● Task description
The lines from the one containing "ATOM 113 O O . LEU A 1 15 ? -7.077 0.629 40" through the last one in the data: please copy those exactly, and only those, without the pictures.

Excerpts from a dataset:
=== Begin Enclosure ===

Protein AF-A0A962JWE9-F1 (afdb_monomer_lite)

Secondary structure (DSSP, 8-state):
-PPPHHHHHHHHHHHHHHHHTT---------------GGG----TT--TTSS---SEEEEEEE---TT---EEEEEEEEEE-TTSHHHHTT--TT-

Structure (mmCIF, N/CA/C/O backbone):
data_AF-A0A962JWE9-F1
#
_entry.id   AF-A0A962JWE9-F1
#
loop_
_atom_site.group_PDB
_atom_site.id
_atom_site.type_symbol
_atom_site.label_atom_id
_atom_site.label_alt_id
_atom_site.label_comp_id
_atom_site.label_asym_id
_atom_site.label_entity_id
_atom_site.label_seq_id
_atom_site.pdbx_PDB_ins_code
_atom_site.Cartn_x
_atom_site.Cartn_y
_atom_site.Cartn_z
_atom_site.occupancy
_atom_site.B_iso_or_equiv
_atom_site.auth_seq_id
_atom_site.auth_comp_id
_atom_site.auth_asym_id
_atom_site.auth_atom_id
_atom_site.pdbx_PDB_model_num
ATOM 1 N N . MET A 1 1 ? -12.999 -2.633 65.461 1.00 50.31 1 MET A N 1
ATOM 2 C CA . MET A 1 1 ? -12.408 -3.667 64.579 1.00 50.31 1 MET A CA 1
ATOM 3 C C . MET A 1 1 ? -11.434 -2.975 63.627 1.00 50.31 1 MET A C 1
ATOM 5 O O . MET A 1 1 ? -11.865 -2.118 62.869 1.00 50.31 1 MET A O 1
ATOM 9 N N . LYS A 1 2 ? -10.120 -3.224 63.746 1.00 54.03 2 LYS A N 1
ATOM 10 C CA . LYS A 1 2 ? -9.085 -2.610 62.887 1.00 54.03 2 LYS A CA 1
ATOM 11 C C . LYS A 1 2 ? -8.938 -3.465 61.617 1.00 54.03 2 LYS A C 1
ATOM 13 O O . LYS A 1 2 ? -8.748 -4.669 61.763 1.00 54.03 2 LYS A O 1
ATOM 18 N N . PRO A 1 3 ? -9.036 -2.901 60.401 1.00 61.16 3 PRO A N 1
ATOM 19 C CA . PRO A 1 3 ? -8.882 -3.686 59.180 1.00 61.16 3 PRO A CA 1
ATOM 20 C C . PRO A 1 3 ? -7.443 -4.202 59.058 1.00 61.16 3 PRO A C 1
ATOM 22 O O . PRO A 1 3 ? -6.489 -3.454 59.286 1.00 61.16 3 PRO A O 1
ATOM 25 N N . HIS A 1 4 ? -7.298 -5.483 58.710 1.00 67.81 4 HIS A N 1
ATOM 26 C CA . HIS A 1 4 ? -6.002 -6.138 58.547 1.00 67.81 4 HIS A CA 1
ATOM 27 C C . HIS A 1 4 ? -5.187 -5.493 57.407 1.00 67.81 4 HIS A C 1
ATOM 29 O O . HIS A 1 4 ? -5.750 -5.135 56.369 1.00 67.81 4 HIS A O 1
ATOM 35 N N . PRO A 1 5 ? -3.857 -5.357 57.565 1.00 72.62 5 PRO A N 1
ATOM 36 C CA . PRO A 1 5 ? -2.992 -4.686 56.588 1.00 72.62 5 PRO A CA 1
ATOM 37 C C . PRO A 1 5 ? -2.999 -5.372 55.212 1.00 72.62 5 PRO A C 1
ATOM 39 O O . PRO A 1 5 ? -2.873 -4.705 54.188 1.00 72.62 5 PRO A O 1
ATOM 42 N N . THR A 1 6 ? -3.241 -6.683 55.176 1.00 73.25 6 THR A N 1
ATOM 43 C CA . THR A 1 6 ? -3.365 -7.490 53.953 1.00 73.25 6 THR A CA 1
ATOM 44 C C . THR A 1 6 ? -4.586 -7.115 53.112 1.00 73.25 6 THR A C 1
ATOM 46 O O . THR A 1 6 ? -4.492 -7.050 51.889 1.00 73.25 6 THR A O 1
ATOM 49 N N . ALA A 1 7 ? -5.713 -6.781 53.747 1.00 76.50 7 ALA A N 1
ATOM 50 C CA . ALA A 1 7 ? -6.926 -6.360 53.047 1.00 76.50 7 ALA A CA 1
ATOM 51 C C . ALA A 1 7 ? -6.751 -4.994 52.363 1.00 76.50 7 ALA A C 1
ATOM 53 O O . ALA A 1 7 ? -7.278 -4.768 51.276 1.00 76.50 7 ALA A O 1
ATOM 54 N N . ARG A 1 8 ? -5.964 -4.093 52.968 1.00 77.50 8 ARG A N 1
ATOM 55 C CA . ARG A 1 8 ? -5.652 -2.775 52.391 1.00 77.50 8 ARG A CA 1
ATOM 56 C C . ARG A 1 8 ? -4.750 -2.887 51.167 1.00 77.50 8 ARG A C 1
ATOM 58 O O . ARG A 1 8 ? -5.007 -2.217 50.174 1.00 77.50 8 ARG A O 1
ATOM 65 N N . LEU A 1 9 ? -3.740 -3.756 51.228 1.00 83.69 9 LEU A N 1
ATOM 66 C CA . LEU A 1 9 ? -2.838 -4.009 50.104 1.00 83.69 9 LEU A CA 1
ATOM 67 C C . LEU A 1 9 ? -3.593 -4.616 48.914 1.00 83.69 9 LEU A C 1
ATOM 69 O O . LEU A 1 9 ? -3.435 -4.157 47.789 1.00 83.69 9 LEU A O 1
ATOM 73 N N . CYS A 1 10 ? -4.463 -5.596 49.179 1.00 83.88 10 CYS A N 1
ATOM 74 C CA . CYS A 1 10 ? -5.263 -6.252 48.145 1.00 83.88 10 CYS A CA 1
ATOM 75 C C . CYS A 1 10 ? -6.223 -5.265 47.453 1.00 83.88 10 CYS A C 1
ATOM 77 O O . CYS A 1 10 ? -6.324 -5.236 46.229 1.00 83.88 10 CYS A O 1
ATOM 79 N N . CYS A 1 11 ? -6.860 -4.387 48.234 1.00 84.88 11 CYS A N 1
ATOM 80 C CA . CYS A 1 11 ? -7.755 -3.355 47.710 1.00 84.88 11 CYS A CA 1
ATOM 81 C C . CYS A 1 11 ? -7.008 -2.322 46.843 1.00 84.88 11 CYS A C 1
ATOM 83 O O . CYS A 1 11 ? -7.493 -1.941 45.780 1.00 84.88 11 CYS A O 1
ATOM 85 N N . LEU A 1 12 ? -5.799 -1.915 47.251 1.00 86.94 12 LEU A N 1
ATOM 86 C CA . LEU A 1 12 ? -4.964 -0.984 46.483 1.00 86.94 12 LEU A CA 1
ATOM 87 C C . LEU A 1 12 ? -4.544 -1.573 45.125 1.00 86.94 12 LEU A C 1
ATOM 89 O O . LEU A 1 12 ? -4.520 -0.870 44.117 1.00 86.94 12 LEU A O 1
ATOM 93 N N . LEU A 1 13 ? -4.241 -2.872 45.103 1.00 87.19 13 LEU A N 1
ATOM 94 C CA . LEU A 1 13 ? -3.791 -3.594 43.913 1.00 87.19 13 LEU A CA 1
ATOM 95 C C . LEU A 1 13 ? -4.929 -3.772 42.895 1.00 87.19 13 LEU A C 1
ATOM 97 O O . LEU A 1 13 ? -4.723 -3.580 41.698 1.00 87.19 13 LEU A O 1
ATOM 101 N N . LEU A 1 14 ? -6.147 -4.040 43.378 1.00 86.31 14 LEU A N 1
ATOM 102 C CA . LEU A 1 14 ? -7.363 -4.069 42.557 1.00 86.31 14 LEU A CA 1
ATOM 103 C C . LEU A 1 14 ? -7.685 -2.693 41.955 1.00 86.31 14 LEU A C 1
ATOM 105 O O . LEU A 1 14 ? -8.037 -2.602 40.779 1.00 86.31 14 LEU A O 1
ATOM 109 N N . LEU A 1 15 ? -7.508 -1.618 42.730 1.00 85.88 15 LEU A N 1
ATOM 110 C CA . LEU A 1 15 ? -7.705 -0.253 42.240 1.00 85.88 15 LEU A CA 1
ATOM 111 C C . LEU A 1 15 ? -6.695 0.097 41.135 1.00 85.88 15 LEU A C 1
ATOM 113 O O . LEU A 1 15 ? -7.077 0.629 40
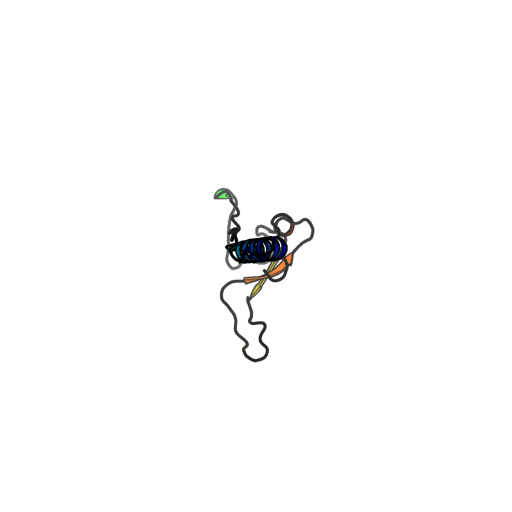.096 1.00 85.88 15 LEU A O 1
ATOM 117 N N . ALA A 1 16 ? -5.420 -0.254 41.326 1.00 84.38 16 ALA A N 1
ATOM 118 C CA . ALA A 1 16 ? -4.368 -0.014 40.340 1.00 84.38 16 ALA A CA 1
ATOM 119 C C . ALA A 1 16 ? -4.615 -0.776 39.026 1.00 84.38 16 ALA A C 1
ATOM 121 O O . ALA A 1 16 ? -4.447 -0.203 37.951 1.00 84.38 16 ALA A O 1
ATOM 122 N N . ALA A 1 17 ? -5.080 -2.029 39.101 1.00 83.31 17 ALA A N 1
ATOM 123 C CA . ALA A 1 17 ? -5.418 -2.833 37.926 1.00 83.31 17 ALA A CA 1
ATOM 124 C C . ALA A 1 17 ? -6.543 -2.206 37.079 1.00 83.31 17 ALA A C 1
ATOM 126 O O . ALA A 1 17 ? -6.474 -2.232 35.853 1.00 83.31 17 ALA A O 1
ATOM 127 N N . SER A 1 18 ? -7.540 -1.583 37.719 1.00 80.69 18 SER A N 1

=== End Enclosure ===

● Exercise output
ATOM 113 O O . LEU A 1 15 ? -7.077 0.629 40
.096 1.00 85.88 15 LEU A O 1
ATOM 117 N N . ALA A 1 16 ? -5.420 -0.254 41.326 1.00 84.38 16 ALA A N 1
ATOM 118 C CA . ALA A 1 16 ? -4.368 -0.014 40.340 1.00 84.38 16 ALA A CA 1
ATOM 119 C C . ALA A 1 16 ? -4.615 -0.776 39.026 1.00 84.38 16 ALA A C 1
ATOM 121 O O . ALA A 1 16 ? -4.447 -0.203 37.951 1.00 84.38 16 ALA A O 1
ATOM 122 N N . ALA A 1 17 ? -5.080 -2.029 39.101 1.00 83.31 17 ALA A N 1
ATOM 123 C CA . ALA A 1 17 ? -5.418 -2.833 37.926 1.00 83.31 17 ALA A CA 1
ATOM 124 C C . ALA A 1 17 ? -6.543 -2.206 37.079 1.00 83.31 17 ALA A C 1
ATOM 126 O O . ALA A 1 17 ? -6.474 -2.232 35.853 1.00 83.31 17 ALA A O 1
ATOM 127 N N . SER A 1 18 ? -7.540 -1.583 37.719 1.00 80.69 18 SER A N 1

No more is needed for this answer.